The computer program product according to an aspect of the invention contains instructions for executing the method according to the first aspect of the invention. The method according to the first aspect of the invention may therefore be implemented within a computer or embedded into video processing devices such as a video recorder or a video display.
These and other aspects of the invention will be described in greater detail hereinafter with reference to the drawings.
BRIEF DESCRIPTION OF THE DRAWINGS
FIG. 1 is an illustration of a 3-2 pulldown conversion method according to Prior Art.
FIG. 2 illustrates an example of a method for processing pictures data with a pulldown detection step, according to Prior Art.
FIG. 3 illustrates an example of an algorithm to be executed by a pulldown detection device according to the present invention.
FIG. 4 schematically illustrates an example of a method according to an embodiment of the present invention.
FIG. 5 schematically illustrates an example of a method according to an embodiment of the present invention. FIG. 6 illustrates an example of a compression device according to an embodiment of the present invention.
FIG. 7 illustrates an example of video display according to an embodiment of the present invention.
DETAILED DESCRIPTION
An example of a pulldown detection method to be executed by a pulldown detection device according to the present invention is illustrated in FIG.3. A plurality of block parameters is calculated (step 31, or CBP) for a current field of a video sequence. Each block parameter is calculated from values of pixels of a corresponding block of pixels of the current field. The current field is then compared (step 32, or CFF) to a previous field via the corresponding pluralities of block parameters, thus allowing a relatively fast comparing.
A content-change strength (CCS) is computed (step 33, or CMU) from results of the comparisons. The CCS may be computed to return a '0' value only if the plurality of block parameters of the current field and the plurality of block parameters of the previous field are similar. Alternatively, the CCS may be computed to return a '0' value even if the pluralities of block parameters are slightly different.
Duplicated fields may subsequently be detected (step 34, or DDF) based at least on the computed CCS. For example, if a CCS is below a predetermined threshold, the corresponding current field is detected as duplicated.
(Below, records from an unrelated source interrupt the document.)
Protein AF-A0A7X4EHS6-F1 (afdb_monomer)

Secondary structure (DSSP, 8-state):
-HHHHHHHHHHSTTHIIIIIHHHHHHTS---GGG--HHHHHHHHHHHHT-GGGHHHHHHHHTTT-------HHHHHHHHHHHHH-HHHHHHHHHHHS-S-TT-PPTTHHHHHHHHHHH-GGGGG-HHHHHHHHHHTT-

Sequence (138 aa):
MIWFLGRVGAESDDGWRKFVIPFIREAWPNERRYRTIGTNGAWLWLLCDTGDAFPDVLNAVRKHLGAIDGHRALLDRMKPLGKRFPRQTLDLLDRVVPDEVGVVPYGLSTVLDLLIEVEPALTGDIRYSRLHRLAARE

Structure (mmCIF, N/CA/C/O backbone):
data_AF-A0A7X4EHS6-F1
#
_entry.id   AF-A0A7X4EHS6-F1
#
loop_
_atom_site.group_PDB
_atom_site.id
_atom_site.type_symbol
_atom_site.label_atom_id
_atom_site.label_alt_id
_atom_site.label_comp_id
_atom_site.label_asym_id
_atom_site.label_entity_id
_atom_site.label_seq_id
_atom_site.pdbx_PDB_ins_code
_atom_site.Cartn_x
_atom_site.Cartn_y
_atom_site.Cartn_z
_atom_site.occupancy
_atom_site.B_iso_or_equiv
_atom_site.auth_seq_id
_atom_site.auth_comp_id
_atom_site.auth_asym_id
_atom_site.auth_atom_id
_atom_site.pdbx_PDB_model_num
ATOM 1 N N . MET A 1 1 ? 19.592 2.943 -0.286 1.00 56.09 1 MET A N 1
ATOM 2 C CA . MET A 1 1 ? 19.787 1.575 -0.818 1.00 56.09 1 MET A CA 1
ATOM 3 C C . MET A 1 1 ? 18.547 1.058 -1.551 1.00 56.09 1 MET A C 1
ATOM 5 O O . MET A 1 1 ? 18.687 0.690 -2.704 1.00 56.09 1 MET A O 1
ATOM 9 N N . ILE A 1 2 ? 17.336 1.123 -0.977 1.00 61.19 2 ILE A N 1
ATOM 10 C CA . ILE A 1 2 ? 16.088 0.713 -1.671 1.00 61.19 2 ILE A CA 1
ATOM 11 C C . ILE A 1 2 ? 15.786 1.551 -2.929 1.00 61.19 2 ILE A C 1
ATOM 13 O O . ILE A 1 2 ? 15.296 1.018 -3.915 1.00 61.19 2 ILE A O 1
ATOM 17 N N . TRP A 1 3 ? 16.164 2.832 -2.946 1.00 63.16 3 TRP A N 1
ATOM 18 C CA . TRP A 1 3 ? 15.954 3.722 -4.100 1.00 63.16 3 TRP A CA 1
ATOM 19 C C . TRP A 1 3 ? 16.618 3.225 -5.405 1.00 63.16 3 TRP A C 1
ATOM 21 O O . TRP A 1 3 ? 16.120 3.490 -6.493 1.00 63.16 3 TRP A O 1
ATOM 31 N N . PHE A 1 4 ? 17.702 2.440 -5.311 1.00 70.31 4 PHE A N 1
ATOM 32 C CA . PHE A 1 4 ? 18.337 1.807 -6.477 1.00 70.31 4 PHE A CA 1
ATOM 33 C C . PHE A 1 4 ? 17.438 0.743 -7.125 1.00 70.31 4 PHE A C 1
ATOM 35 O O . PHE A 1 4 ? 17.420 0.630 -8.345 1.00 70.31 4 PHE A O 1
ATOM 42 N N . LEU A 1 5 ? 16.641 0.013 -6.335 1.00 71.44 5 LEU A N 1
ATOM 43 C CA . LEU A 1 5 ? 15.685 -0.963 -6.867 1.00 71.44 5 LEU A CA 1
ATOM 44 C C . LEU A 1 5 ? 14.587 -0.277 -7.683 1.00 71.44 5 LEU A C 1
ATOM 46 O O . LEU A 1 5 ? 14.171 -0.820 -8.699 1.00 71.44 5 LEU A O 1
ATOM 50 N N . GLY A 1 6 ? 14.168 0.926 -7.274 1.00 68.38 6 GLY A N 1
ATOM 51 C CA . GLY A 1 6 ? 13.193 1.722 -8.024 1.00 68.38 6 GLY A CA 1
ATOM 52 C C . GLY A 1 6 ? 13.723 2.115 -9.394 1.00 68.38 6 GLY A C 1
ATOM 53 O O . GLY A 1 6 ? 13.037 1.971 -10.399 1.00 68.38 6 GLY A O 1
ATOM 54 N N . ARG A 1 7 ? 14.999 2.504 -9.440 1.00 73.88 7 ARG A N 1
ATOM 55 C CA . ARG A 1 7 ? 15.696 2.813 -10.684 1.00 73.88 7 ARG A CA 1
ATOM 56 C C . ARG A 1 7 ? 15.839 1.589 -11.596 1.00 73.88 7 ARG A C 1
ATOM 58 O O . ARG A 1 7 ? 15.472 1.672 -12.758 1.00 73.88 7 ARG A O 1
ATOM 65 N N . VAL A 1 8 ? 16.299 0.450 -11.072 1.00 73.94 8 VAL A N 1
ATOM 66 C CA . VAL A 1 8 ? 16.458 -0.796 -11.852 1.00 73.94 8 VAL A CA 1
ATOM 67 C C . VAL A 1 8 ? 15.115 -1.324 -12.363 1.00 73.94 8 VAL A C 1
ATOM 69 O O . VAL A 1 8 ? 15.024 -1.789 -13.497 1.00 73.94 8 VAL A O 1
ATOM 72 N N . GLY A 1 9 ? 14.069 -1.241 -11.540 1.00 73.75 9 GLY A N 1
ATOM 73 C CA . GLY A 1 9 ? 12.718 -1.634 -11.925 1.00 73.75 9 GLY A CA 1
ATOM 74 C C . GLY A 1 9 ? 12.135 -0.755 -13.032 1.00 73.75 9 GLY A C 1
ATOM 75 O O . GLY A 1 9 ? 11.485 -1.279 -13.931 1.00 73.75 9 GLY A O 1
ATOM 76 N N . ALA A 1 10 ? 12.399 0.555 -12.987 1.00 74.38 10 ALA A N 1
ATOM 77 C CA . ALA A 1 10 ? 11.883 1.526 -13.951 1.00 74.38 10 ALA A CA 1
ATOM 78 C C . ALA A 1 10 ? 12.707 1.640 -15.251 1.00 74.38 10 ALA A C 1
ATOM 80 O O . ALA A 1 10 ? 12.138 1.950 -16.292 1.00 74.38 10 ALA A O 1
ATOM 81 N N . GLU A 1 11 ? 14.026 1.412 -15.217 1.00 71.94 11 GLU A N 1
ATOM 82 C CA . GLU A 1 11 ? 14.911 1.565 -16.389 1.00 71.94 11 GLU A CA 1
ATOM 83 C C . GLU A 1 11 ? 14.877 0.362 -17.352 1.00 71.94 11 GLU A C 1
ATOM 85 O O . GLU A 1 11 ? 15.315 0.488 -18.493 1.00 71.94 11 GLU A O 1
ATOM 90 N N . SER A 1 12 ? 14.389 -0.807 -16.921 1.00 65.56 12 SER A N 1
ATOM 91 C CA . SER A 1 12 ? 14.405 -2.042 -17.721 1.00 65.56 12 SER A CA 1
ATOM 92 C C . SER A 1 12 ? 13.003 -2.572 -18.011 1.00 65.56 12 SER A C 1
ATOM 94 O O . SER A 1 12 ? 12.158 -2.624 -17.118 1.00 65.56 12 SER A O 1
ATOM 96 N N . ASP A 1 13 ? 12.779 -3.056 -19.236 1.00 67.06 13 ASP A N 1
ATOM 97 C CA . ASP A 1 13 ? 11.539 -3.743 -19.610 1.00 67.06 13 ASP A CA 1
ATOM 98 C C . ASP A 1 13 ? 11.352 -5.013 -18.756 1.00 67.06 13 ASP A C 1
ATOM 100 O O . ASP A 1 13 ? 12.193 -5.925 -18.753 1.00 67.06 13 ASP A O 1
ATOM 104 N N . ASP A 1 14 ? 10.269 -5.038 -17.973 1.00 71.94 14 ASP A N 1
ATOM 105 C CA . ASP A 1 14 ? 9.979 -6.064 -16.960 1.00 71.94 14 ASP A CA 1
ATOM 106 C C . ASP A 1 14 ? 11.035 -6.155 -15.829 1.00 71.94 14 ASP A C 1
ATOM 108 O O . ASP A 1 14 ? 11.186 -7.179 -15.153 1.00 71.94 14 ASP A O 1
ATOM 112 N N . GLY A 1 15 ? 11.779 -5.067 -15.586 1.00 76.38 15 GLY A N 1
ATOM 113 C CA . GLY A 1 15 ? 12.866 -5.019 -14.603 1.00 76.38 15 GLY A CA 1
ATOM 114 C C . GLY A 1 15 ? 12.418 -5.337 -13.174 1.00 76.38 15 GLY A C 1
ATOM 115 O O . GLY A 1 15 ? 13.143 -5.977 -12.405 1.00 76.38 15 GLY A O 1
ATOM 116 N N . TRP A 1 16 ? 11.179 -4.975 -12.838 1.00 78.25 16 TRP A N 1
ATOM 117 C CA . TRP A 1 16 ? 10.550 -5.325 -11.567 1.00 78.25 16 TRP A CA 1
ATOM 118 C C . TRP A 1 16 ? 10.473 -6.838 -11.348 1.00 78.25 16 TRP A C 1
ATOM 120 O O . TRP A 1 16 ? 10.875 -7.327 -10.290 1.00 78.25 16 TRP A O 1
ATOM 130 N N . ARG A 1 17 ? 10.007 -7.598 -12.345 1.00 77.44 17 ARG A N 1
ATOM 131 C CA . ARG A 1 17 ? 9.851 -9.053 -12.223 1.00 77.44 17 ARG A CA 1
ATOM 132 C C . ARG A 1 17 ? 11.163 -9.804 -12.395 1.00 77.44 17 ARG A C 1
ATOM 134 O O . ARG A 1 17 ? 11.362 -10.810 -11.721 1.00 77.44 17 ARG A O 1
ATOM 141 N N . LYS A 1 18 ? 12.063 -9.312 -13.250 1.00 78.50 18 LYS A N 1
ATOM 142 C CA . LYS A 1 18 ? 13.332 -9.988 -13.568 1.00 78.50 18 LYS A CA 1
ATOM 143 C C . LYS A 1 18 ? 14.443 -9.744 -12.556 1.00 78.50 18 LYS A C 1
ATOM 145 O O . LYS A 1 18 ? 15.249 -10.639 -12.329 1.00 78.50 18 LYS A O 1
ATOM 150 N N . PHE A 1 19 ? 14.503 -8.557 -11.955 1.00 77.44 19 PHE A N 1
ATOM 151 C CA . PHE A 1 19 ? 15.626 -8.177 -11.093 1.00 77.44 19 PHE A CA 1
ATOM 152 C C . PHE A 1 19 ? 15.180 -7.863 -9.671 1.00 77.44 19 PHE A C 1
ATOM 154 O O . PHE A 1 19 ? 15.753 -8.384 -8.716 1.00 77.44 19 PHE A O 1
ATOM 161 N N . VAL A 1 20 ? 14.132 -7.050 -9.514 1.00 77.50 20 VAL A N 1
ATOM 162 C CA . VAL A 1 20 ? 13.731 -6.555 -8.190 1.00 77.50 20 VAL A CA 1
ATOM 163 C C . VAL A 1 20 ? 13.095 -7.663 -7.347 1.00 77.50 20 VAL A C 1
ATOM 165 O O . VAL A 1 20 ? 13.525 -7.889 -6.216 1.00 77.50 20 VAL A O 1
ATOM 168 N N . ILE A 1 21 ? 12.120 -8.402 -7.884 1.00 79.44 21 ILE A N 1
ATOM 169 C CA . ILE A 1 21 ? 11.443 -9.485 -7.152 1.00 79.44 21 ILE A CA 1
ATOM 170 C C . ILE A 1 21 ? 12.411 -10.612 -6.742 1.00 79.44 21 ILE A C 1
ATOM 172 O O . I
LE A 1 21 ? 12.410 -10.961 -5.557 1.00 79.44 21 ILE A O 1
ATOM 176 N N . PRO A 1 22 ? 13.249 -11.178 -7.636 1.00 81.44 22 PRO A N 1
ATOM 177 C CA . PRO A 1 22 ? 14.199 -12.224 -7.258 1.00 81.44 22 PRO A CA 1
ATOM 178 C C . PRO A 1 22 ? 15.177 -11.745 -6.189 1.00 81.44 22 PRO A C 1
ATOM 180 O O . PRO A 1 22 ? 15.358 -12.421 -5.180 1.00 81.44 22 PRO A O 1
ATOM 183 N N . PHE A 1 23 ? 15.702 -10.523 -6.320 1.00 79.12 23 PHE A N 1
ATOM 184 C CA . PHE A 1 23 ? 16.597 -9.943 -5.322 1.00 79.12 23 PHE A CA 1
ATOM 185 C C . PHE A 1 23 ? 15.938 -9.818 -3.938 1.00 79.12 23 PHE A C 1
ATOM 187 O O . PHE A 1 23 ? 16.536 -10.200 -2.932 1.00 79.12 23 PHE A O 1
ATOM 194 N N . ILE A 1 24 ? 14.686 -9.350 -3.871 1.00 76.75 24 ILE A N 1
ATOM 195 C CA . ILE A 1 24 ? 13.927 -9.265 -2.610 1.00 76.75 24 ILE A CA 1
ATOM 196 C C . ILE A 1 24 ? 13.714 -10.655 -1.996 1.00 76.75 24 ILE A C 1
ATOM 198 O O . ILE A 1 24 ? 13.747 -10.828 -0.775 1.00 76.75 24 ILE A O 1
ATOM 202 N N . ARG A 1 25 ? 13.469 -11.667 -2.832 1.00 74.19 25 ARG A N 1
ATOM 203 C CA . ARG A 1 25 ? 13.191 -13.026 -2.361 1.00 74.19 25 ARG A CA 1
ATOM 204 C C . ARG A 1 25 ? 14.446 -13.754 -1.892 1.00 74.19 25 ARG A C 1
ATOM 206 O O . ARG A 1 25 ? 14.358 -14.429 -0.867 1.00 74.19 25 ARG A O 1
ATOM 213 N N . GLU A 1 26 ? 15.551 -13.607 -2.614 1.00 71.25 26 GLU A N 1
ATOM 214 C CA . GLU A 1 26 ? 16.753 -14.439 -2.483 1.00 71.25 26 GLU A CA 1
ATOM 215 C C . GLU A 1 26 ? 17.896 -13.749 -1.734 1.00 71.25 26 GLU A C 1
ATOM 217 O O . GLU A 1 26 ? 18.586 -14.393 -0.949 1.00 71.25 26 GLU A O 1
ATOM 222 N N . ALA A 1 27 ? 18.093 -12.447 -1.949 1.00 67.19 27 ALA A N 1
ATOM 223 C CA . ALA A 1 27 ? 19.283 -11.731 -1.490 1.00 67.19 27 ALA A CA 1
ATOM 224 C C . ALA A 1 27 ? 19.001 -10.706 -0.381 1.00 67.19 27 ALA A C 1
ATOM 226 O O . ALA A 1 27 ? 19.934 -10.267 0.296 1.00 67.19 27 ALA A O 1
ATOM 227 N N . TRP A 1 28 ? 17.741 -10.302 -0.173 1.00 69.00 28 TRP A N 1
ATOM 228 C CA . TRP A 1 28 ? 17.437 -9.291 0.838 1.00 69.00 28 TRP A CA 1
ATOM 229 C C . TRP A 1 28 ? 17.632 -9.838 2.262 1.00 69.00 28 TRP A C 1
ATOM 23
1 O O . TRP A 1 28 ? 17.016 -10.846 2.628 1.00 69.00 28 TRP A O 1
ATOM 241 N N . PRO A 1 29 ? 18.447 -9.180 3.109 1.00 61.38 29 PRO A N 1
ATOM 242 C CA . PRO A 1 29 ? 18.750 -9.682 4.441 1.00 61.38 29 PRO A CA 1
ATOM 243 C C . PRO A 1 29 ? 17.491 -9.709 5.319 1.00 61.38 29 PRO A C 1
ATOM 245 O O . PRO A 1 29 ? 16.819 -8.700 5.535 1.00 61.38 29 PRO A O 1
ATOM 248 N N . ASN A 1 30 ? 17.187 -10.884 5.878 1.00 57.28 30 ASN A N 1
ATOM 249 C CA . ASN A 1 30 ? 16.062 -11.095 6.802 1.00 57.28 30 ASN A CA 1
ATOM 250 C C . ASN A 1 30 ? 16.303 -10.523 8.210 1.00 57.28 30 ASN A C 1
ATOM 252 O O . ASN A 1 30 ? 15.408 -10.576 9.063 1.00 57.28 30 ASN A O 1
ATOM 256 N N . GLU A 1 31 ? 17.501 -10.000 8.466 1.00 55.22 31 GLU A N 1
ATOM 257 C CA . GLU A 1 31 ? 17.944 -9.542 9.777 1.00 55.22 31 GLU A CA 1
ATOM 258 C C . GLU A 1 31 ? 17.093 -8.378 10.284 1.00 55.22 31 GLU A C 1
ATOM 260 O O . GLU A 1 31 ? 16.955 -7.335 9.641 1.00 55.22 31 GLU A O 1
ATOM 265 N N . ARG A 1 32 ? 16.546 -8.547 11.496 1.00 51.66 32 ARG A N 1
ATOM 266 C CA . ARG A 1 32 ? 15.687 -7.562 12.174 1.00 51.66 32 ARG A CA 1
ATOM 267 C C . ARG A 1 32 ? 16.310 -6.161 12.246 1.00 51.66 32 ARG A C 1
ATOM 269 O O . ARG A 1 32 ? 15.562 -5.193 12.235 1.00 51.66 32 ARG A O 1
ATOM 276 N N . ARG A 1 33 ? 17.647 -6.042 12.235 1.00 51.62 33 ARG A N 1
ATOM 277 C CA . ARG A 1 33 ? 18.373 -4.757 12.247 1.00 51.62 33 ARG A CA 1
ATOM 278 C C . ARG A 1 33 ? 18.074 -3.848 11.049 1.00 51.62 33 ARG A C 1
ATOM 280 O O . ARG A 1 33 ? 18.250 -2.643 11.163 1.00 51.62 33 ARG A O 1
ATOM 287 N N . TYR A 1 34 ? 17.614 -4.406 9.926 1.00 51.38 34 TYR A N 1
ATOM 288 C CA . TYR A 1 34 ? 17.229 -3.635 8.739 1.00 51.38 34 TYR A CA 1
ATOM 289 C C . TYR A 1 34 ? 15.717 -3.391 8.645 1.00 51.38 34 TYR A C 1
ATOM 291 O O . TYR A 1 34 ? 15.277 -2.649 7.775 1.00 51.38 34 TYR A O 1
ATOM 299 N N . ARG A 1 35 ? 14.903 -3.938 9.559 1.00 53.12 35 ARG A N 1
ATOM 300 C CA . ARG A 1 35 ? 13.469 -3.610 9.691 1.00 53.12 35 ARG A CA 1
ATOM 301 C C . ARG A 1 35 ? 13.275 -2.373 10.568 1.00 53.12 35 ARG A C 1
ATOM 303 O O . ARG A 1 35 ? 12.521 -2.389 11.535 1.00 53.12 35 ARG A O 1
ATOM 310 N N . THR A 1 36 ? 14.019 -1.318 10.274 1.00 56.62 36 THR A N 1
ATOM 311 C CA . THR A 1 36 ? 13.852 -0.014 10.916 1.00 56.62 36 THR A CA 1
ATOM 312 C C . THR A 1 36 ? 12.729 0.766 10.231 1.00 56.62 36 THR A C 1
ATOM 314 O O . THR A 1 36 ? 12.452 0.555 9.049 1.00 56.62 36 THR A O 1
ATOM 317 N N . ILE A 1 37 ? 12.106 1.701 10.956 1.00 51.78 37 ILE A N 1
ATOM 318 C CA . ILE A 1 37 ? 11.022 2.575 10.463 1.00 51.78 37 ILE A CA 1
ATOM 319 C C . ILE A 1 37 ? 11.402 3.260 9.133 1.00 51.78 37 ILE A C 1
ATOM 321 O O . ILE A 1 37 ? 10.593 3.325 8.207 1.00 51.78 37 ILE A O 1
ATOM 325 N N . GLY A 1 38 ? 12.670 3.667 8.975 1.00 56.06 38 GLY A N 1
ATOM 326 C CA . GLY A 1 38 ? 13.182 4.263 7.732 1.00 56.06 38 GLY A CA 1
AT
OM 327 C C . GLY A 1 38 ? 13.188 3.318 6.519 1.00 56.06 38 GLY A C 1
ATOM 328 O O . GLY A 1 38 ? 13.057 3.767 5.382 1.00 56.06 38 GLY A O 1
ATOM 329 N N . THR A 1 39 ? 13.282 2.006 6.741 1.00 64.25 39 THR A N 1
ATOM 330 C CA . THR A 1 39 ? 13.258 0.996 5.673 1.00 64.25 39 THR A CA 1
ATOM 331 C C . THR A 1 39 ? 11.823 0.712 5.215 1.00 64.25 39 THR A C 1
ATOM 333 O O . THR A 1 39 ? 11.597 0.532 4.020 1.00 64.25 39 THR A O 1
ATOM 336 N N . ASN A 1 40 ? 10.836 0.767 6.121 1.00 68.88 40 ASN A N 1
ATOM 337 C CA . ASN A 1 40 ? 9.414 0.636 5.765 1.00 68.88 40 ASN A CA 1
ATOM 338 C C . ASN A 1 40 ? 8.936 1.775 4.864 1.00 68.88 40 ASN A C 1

Alternatively, the detecting may be based on a sequence of computed CCSs. If the sequence of computed CCSs exhibits a periodic characteristic, a determined kind of pulldown may be detected.
FIG. 4 schematically illustrates an example of a method according to an embodiment of the present invention. In this embodiment, a 3-2 pulldown for example may have been detected on a video sequence and an assumption is made concerning the pattern of pulldown. The current fields for which a plurality of block parameters is calculated comprise only one field every five fields. Each current field (Fn, Fn+5) is compared to a previous field. The previous field (Fn_2, Fn+3) is the field prior to a penultimate field. If the comparison shows little or no difference, it may be assumed that the current field and the previous field originate from a same film field and that the video sequence goes on resulting from a pulldown.
For each current field (Fn, Fn+5), a plurality of block parameters (bpn, bpn+5) is calculated. Each block parameter is calculated from pixel values of a corresponding block of pixels of the current field (Fn, Fn+5). Typically, a PAL video frame may comprise 720 columns of pixels and 576 lines, i.e. each field comprises 720 columns of pixels and 288 lines of pixels. Each block may for example comprise pixels of 16 columns and 16 lines. When field to field comparison is performed, each block parameter is computed from pixels of 16 columns and 8 lines of the current field, i.e. 128 pixels.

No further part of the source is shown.